== Segment start ==

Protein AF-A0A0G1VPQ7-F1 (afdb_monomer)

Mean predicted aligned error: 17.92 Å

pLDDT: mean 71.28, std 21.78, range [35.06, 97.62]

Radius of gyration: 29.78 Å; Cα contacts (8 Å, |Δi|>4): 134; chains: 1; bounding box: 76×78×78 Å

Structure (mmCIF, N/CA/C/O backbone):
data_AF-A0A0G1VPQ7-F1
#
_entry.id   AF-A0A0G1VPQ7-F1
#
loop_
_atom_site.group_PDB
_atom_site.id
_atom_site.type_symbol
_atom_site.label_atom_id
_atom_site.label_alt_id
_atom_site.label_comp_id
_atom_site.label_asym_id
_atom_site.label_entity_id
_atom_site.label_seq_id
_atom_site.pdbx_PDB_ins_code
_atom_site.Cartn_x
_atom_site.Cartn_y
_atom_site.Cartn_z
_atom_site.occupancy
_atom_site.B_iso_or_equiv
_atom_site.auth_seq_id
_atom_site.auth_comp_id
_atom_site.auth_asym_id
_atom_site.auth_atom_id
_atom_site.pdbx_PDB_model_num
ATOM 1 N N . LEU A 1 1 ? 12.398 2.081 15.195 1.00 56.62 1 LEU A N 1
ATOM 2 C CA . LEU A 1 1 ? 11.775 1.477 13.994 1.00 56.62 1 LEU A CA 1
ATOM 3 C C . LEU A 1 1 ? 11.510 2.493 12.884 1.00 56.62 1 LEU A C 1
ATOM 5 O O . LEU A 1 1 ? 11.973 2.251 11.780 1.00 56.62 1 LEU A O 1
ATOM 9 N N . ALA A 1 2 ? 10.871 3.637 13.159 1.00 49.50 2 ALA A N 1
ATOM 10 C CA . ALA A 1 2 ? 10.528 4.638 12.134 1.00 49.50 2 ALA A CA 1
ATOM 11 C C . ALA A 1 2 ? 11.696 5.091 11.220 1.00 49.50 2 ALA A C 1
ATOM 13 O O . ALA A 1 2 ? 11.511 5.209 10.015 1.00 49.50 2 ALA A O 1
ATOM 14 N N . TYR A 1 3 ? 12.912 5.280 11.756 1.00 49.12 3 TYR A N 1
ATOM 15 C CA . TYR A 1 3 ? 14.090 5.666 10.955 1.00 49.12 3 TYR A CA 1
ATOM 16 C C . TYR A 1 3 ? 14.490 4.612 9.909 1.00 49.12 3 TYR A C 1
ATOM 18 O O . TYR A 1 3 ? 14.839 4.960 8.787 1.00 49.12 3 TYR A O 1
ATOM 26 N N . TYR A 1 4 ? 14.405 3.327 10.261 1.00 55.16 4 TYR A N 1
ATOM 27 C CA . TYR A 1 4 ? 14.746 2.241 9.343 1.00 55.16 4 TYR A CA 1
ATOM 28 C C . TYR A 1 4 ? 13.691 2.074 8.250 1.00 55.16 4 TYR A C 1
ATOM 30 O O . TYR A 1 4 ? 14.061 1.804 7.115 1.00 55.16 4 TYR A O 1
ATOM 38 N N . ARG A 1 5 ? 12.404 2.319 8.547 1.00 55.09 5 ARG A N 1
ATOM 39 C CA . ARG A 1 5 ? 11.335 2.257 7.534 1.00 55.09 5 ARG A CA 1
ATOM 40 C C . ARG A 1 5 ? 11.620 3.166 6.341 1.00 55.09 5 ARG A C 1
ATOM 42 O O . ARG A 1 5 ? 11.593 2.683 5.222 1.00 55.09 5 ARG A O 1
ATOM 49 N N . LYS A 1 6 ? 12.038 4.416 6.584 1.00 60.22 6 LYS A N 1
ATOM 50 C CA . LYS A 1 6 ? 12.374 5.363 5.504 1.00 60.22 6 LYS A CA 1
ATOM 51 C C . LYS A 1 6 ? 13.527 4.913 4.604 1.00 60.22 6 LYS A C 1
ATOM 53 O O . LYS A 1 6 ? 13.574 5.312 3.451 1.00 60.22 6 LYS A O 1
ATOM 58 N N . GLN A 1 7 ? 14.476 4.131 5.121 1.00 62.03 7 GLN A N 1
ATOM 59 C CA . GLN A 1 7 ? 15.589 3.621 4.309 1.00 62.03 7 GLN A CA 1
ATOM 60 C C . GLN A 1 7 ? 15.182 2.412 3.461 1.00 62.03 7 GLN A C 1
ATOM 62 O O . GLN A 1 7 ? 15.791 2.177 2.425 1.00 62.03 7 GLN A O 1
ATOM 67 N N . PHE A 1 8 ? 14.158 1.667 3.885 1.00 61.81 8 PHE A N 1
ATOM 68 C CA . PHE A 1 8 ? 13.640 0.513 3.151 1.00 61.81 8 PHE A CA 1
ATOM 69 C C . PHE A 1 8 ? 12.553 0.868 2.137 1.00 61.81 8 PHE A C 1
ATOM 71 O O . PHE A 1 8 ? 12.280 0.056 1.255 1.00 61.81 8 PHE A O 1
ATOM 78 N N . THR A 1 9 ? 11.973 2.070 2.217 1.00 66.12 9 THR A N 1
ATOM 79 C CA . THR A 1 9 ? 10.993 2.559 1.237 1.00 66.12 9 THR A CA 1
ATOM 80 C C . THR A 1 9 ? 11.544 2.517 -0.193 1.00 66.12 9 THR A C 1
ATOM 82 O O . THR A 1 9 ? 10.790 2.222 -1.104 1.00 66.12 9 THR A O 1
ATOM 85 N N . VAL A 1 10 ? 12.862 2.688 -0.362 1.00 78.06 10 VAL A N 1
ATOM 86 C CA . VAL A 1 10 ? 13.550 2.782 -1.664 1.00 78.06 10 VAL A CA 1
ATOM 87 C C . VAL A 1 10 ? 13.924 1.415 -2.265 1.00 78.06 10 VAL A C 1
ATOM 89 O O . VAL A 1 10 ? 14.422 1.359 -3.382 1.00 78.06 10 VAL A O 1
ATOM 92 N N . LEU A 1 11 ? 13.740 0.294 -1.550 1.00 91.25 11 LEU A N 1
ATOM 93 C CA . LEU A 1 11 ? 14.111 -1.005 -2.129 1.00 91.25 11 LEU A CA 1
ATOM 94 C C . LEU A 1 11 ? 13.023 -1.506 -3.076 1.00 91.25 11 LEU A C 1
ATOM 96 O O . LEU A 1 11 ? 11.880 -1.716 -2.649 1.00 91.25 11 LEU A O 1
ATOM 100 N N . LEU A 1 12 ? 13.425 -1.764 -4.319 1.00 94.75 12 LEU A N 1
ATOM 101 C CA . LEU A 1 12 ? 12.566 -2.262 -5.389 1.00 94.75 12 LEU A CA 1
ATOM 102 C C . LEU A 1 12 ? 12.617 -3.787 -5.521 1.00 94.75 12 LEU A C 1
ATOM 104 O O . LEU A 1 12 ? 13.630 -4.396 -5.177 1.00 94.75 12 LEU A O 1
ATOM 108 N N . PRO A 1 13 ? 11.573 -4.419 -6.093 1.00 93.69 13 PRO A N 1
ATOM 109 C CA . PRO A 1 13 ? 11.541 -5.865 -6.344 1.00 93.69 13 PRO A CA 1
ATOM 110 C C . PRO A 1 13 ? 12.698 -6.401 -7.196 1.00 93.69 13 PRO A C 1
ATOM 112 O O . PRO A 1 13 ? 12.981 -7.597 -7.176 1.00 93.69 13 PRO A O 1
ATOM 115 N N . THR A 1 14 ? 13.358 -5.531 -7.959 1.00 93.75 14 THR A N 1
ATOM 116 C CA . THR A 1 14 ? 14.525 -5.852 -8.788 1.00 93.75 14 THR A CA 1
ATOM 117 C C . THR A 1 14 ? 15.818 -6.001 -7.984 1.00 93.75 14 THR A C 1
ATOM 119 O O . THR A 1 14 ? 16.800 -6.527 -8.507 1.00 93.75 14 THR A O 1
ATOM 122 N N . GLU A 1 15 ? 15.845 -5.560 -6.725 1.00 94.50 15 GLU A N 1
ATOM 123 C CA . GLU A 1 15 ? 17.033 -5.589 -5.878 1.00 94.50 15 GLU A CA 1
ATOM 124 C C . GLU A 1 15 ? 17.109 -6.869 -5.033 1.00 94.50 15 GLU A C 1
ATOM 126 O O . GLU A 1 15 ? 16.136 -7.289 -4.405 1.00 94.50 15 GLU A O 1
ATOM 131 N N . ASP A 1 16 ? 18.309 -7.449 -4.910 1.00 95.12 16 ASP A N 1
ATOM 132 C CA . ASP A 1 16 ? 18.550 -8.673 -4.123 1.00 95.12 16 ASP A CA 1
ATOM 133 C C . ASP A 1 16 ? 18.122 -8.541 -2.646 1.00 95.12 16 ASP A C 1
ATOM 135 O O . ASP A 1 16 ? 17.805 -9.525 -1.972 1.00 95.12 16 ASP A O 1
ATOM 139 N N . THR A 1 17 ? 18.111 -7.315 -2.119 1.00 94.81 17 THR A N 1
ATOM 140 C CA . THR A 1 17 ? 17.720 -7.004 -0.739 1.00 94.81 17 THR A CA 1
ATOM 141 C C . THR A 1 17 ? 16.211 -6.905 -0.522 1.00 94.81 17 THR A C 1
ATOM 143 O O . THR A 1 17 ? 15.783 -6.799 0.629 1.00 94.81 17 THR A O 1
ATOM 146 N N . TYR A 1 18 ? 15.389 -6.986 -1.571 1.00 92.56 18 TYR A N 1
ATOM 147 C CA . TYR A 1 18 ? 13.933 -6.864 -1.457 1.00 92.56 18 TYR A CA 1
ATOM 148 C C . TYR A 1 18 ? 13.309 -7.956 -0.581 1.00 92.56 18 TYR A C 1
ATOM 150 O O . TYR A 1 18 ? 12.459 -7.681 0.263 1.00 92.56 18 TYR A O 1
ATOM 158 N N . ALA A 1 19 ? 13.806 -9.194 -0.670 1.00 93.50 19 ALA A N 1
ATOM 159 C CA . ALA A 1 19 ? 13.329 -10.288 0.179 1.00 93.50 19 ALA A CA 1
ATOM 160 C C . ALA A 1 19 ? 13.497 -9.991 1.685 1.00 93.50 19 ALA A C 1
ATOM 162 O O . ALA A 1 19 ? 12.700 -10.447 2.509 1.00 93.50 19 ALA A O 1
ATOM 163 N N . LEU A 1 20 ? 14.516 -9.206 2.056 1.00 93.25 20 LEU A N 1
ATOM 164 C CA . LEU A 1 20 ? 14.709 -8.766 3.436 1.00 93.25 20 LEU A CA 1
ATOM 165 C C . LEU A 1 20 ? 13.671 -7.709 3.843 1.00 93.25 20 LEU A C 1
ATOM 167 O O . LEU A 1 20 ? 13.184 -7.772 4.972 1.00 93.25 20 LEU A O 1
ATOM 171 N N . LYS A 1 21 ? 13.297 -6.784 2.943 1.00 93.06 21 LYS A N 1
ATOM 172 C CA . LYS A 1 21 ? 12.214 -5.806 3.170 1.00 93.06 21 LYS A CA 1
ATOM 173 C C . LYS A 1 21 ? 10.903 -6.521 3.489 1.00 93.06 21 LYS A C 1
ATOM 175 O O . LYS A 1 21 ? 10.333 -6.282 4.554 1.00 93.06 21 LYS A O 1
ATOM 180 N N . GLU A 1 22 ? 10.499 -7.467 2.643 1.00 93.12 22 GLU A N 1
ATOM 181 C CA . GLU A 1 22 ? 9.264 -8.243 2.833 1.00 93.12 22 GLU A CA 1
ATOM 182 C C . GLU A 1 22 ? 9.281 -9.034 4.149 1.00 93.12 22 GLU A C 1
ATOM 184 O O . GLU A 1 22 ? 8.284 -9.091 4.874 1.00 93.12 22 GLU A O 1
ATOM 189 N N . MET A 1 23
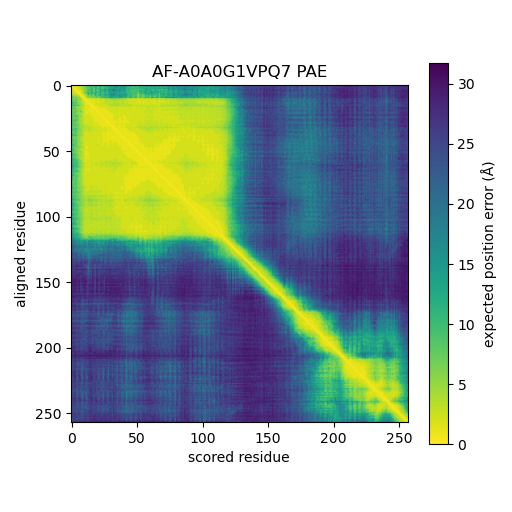 ? 10.433 -9.611 4.512 1.00 93.75 23 MET A N 1
ATOM 190 C CA . MET A 1 23 ? 10.589 -10.326 5.781 1.00 93.75 23 MET A CA 1
ATOM 191 C C . MET A 1 23 ? 10.435 -9.391 6.987 1.00 93.75 23 MET A C 1
ATOM 193 O O . MET A 1 23 ? 9.772 -9.754 7.960 1.00 93.75 23 MET A O 1
ATOM 197 N N . VAL A 1 24 ? 11.017 -8.189 6.933 1.00 93.25 24 VAL A N 1
ATOM 198 C CA . VAL A 1 24 ? 10.903 -7.187 8.004 1.00 93.25 24 VAL A CA 1
ATOM 199 C C . VAL A 1 24 ? 9.467 -6.677 8.128 1.00 93.25 24 VAL A C 1
ATOM 201 O O . VAL A 1 24 ? 8.968 -6.573 9.250 1.00 93.25 24 VAL A O 1
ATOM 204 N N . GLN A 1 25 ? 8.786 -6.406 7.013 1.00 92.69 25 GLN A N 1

== Segment end ==

▶ _Work request_
What are the lines above from the one with "ATOM 141 C C" to the one with "ATOM 197 N N", both included? Reproduce them exactly, without pictures.

▶ _Response area_
ATOM 141 C C . THR A 1 17 ? 16.211 -6.905 -0.522 1.00 94.81 17 THR A C 1
ATOM 143 O O . THR A 1 17 ? 15.783 -6.799 0.629 1.00 94.81 17 THR A O 1
ATOM 146 N N . TYR A 1 18 ? 15.389 -6.986 -1.571 1.00 92.56 18 TYR A N 1
ATOM 147 C CA . TYR A 1 18 ? 13.933 -6.864 -1.457 1.00 92.56 18 TYR A CA 1
ATOM 148 C C . TYR A 1 18 ? 13.309 -7.956 -0.581 1.00 92.56 18 TYR A C 1
ATOM 150 O O . TYR A 1 18 ? 12.459 -7.681 0.263 1.00 92.56 18 TYR A O 1
ATOM 158 N N . ALA A 1 19 ? 13.806 -9.194 -0.670 1.00 93.50 19 ALA A N 1
ATOM 159 C CA . ALA A 1 19 ? 13.329 -10.288 0.179 1.00 93.50 19 ALA A CA 1
ATOM 160 C C . ALA A 1 19 ? 13.497 -9.991 1.685 1.00 93.50 19 ALA A C 1
ATOM 162 O O . ALA A 1 19 ? 12.700 -10.447 2.509 1.00 93.50 19 ALA A O 1
ATOM 163 N N . LEU A 1 20 ? 14.516 -9.206 2.056 1.00 93.25 20 LEU A N 1
ATOM 164 C CA . LEU A 1 20 ? 14.709 -8.766 3.436 1.00 93.25 20 LEU A CA 1
ATOM 165 C C . LEU A 1 20 ? 13.671 -7.709 3.843 1.00 93.25 20 LEU A C 1
ATOM 167 O O . LEU A 1 20 ? 13.184 -7.772 4.972 1.00 93.25 20 LEU A O 1
ATOM 171 N N . LYS A 1 21 ? 13.297 -6.784 2.943 1.00 93.06 21 LYS A N 1
ATOM 172 C CA . LYS A 1 21 ? 12.214 -5.806 3.170 1.00 93.06 21 LYS A CA 1
ATOM 173 C C . LYS A 1 21 ? 10.903 -6.521 3.489 1.00 93.06 21 LYS A C 1
ATOM 175 O O . LYS A 1 21 ? 10.333 -6.282 4.554 1.00 93.06 21 LYS A O 1
ATOM 180 N N . GLU A 1 22 ? 10.499 -7.467 2.643 1.00 93.12 22 GLU A N 1
ATOM 181 C CA . GLU A 1 22 ? 9.264 -8.243 2.833 1.00 93.12 22 GLU A CA 1
ATOM 182 C C . GLU A 1 22 ? 9.281 -9.034 4.149 1.00 93.12 22 GLU A C 1
ATOM 184 O O . GLU A 1 22 ? 8.284 -9.091 4.874 1.00 93.12 22 GLU A O 1
ATOM 189 N N . MET A 1 23
 ? 10.433 -9.611 4.512 1.00 93.75 23 MET A N 1
ATOM 190 C CA . MET A 1 23 ? 10.589 -10.326 5.781 1.00 93.75 23 MET A CA 1
ATOM 191 C C . MET A 1 23 ? 10.435 -9.391 6.987 1.00 93.75 23 MET A C 1
ATOM 193 O O . MET A 1 23 ? 9.772 -9.754 7.960 1.00 93.75 23 MET A O 1
ATOM 197 N N . VAL A 1 24 ? 11.017 -8.189 6.933 1.00 93.25 24 VAL A N 1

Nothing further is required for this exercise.